(Data section Opens)

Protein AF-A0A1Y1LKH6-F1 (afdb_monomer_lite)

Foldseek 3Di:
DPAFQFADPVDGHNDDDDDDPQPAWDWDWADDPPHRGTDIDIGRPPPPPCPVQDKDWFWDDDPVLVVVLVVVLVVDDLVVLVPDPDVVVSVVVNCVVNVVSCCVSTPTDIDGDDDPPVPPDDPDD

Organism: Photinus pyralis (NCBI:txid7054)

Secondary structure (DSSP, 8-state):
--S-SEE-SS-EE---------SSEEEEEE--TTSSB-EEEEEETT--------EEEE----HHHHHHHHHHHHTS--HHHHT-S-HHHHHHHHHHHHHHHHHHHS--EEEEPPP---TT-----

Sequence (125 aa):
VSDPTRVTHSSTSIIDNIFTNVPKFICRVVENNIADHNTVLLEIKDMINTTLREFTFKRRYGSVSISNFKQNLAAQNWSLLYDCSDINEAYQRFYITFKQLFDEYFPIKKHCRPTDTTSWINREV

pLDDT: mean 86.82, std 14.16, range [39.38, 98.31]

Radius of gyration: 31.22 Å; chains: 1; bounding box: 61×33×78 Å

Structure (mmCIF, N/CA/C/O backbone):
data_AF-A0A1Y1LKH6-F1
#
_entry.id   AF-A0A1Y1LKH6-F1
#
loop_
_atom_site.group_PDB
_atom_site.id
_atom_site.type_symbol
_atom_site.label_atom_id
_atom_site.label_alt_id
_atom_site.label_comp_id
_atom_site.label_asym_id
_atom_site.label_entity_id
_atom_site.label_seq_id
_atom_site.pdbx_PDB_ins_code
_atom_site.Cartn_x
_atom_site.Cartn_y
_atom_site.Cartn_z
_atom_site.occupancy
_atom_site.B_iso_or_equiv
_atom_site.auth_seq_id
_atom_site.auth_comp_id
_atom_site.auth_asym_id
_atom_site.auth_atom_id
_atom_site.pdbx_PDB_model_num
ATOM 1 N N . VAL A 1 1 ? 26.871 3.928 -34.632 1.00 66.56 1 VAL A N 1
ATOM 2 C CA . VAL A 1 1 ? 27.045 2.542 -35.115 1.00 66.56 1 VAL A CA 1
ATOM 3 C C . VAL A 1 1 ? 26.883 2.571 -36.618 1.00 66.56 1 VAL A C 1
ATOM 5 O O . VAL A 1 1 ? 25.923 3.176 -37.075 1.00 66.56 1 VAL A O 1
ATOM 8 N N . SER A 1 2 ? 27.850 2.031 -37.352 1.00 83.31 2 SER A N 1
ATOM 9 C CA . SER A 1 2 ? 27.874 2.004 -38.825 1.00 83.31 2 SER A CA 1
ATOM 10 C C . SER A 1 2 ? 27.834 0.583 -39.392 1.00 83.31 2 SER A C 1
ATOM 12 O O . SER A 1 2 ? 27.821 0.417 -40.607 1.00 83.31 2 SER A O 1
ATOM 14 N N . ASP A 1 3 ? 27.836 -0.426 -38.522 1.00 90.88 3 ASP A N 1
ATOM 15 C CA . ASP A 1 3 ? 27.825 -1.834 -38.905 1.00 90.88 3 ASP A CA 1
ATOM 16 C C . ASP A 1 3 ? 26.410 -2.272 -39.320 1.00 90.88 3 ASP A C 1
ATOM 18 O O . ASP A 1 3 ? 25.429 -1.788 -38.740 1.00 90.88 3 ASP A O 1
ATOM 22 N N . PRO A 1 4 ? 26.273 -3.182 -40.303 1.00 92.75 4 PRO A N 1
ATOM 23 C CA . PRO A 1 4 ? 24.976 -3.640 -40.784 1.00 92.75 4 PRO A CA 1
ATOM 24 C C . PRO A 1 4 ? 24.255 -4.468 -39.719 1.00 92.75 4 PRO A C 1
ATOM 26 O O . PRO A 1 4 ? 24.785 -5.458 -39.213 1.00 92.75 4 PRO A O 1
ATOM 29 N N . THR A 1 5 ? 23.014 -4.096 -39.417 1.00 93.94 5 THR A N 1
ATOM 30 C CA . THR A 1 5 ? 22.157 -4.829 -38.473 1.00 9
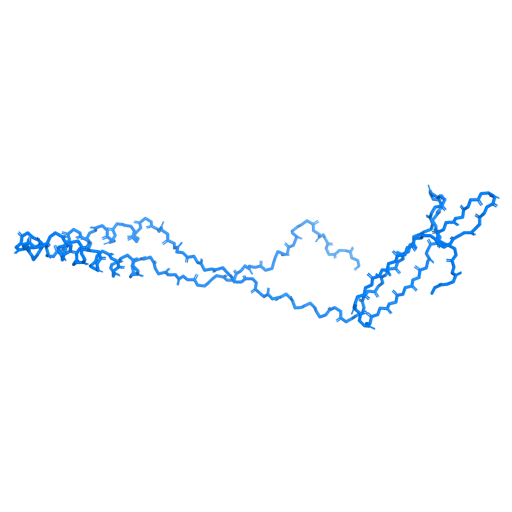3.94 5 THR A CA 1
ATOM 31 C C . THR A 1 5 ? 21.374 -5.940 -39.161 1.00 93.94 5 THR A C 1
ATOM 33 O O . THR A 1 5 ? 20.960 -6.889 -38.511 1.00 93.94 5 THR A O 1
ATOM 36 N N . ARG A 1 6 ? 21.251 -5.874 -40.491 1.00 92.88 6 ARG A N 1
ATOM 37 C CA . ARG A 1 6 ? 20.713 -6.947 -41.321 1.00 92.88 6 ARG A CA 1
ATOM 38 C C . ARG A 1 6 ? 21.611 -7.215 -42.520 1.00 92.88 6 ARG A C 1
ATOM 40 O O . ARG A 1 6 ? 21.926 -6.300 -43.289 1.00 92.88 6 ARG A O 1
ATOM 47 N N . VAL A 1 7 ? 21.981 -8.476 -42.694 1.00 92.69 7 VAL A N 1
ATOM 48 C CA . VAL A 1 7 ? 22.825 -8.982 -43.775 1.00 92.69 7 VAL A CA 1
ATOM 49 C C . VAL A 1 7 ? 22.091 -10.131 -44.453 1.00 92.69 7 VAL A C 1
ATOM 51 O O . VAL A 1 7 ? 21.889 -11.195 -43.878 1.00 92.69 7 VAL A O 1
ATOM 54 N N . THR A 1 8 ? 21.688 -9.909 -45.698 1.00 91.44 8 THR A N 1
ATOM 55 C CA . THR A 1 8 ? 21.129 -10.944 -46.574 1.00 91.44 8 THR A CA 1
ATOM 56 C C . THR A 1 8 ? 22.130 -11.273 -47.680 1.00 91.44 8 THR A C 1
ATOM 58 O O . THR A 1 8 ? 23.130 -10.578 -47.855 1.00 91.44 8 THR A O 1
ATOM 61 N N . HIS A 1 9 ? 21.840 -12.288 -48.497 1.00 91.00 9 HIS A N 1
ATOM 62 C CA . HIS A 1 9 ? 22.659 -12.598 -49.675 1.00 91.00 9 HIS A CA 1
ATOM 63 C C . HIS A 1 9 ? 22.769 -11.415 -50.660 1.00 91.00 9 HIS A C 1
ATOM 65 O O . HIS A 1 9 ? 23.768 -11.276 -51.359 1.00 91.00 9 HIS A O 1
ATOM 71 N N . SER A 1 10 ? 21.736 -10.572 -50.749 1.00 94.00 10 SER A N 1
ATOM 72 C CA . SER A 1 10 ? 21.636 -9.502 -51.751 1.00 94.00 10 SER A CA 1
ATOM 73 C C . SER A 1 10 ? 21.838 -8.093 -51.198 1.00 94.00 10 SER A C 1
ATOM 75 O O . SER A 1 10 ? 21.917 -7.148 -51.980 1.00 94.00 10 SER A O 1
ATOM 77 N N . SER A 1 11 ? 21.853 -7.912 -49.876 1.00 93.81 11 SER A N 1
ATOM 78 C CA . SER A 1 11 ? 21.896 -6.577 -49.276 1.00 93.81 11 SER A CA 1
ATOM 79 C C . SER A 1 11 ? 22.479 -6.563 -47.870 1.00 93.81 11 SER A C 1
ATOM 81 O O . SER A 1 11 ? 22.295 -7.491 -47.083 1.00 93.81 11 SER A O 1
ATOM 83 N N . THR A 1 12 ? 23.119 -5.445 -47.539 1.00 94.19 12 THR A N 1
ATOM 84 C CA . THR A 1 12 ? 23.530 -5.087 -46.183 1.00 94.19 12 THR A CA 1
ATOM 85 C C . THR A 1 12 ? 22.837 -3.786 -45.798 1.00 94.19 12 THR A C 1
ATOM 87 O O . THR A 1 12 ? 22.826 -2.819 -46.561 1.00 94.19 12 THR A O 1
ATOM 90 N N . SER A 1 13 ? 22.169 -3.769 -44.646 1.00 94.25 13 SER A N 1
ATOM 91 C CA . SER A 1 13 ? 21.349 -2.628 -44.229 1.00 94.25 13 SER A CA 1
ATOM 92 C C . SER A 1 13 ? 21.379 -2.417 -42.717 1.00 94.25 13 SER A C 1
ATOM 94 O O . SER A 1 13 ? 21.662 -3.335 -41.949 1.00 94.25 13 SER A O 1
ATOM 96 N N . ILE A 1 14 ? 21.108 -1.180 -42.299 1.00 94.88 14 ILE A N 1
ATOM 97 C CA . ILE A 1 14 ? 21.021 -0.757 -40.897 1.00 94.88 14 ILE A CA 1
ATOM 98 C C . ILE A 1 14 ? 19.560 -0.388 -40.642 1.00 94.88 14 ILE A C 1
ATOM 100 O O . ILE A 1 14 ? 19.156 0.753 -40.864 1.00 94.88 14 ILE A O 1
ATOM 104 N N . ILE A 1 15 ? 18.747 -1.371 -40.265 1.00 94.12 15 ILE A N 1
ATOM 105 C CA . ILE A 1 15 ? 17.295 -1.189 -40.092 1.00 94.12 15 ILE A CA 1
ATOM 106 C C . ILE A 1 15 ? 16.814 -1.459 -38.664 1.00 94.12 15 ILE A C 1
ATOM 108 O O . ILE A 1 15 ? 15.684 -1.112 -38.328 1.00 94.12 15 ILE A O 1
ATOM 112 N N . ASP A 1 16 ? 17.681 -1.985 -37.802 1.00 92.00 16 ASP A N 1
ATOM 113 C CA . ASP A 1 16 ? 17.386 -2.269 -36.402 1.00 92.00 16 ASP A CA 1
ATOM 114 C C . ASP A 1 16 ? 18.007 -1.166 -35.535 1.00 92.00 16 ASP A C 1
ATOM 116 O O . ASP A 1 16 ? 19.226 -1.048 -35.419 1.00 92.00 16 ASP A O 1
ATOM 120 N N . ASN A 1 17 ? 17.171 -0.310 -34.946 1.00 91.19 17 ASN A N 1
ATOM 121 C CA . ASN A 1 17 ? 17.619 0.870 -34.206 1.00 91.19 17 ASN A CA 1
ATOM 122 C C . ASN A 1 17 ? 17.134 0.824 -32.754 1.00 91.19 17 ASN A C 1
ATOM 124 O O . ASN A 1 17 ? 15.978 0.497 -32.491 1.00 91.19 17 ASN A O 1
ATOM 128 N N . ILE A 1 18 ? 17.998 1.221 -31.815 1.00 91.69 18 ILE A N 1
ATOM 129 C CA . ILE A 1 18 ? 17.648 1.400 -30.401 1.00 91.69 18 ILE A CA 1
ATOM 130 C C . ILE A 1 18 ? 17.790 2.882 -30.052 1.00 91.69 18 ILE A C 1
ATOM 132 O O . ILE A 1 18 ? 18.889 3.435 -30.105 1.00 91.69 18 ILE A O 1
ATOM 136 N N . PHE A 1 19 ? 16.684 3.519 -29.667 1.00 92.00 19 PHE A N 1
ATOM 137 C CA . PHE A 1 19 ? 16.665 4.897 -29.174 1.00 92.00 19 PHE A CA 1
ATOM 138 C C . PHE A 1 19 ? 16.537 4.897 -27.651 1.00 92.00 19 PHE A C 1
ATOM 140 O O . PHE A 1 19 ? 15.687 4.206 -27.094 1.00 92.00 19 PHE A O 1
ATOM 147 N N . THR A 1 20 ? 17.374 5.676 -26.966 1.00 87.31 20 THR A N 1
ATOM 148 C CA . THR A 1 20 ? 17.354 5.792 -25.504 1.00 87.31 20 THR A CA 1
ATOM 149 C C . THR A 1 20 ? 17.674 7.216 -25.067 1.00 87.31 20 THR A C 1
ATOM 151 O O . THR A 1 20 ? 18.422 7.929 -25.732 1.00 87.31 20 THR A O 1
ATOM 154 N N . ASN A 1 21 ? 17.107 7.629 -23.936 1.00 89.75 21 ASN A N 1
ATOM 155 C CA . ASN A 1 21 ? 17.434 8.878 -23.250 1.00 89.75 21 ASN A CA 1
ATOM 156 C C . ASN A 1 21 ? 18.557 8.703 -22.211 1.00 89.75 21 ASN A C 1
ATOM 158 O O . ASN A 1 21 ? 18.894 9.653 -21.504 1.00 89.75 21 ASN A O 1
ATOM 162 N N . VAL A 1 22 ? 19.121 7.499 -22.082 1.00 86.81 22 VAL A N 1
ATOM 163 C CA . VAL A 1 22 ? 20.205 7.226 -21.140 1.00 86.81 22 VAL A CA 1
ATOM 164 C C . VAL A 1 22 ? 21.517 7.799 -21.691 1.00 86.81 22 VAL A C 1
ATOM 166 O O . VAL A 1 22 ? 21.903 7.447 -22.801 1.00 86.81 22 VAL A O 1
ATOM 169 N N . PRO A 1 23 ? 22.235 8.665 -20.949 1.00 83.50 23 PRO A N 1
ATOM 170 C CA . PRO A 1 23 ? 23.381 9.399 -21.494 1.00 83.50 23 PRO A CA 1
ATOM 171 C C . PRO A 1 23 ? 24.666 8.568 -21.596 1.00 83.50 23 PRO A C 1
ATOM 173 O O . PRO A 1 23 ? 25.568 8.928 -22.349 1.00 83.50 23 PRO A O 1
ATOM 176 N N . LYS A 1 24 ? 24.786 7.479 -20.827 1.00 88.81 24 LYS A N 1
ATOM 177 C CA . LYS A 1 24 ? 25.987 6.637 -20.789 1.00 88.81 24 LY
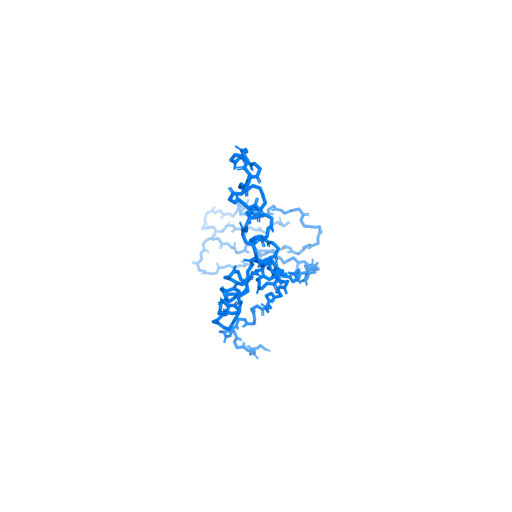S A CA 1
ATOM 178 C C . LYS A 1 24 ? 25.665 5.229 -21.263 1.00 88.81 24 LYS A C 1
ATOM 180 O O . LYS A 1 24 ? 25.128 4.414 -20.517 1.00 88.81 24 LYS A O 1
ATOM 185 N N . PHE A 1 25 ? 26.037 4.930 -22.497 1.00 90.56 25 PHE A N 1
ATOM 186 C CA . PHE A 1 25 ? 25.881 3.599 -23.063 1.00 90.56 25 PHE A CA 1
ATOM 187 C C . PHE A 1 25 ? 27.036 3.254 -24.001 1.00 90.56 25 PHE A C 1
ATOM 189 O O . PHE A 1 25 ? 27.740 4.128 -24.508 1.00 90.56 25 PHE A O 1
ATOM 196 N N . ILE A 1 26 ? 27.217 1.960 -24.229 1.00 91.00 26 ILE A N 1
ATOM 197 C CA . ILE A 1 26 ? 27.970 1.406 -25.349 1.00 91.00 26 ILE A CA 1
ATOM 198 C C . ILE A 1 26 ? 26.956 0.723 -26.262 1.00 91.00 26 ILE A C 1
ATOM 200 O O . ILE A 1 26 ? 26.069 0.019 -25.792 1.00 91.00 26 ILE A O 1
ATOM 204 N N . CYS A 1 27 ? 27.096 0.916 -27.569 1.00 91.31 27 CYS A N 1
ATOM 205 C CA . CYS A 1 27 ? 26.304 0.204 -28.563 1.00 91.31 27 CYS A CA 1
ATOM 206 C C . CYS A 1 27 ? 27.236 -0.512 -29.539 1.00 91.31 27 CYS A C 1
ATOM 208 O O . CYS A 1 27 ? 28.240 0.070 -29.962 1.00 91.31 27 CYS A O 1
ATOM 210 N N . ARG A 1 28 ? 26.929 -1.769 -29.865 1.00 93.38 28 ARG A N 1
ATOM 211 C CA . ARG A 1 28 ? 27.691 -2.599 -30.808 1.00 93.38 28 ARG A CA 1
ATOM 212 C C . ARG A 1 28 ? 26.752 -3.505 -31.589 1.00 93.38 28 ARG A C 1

(Data section Closes)

### What you are asked to do
Copy out the range of lines above starting at the line with "ATOM 47 N N" and ending at the line with "ATOM 56 C C", exactly and including both.

### Finished task
ATOM 47 N N . VAL A 1 7 ? 21.981 -8.476 -42.694 1.00 92.69 7 VAL A N 1
ATOM 48 C CA . VAL A 1 7 ? 22.825 -8.982 -43.775 1.00 92.69 7 VAL A CA 1
ATOM 49 C C . VAL A 1 7 ? 22.091 -10.131 -44.453 1.00 92.69 7 VAL A C 1
ATOM 51 O O . VAL A 1 7 ? 21.889 -11.195 -43.878 1.00 92.69 7 VAL A O 1
ATOM 54 N N . THR A 1 8 ? 21.688 -9.909 -45.698 1.00 91.44 8 THR A N 1
ATOM 55 C CA . THR A 1 8 ? 21.129 -10.944 -46.574 1.00 91.44 8 THR A CA 1
ATOM 56 C C . THR A 1 8 ? 22.130 -11.273 -47.680 1.00 91.44 8 THR A C 1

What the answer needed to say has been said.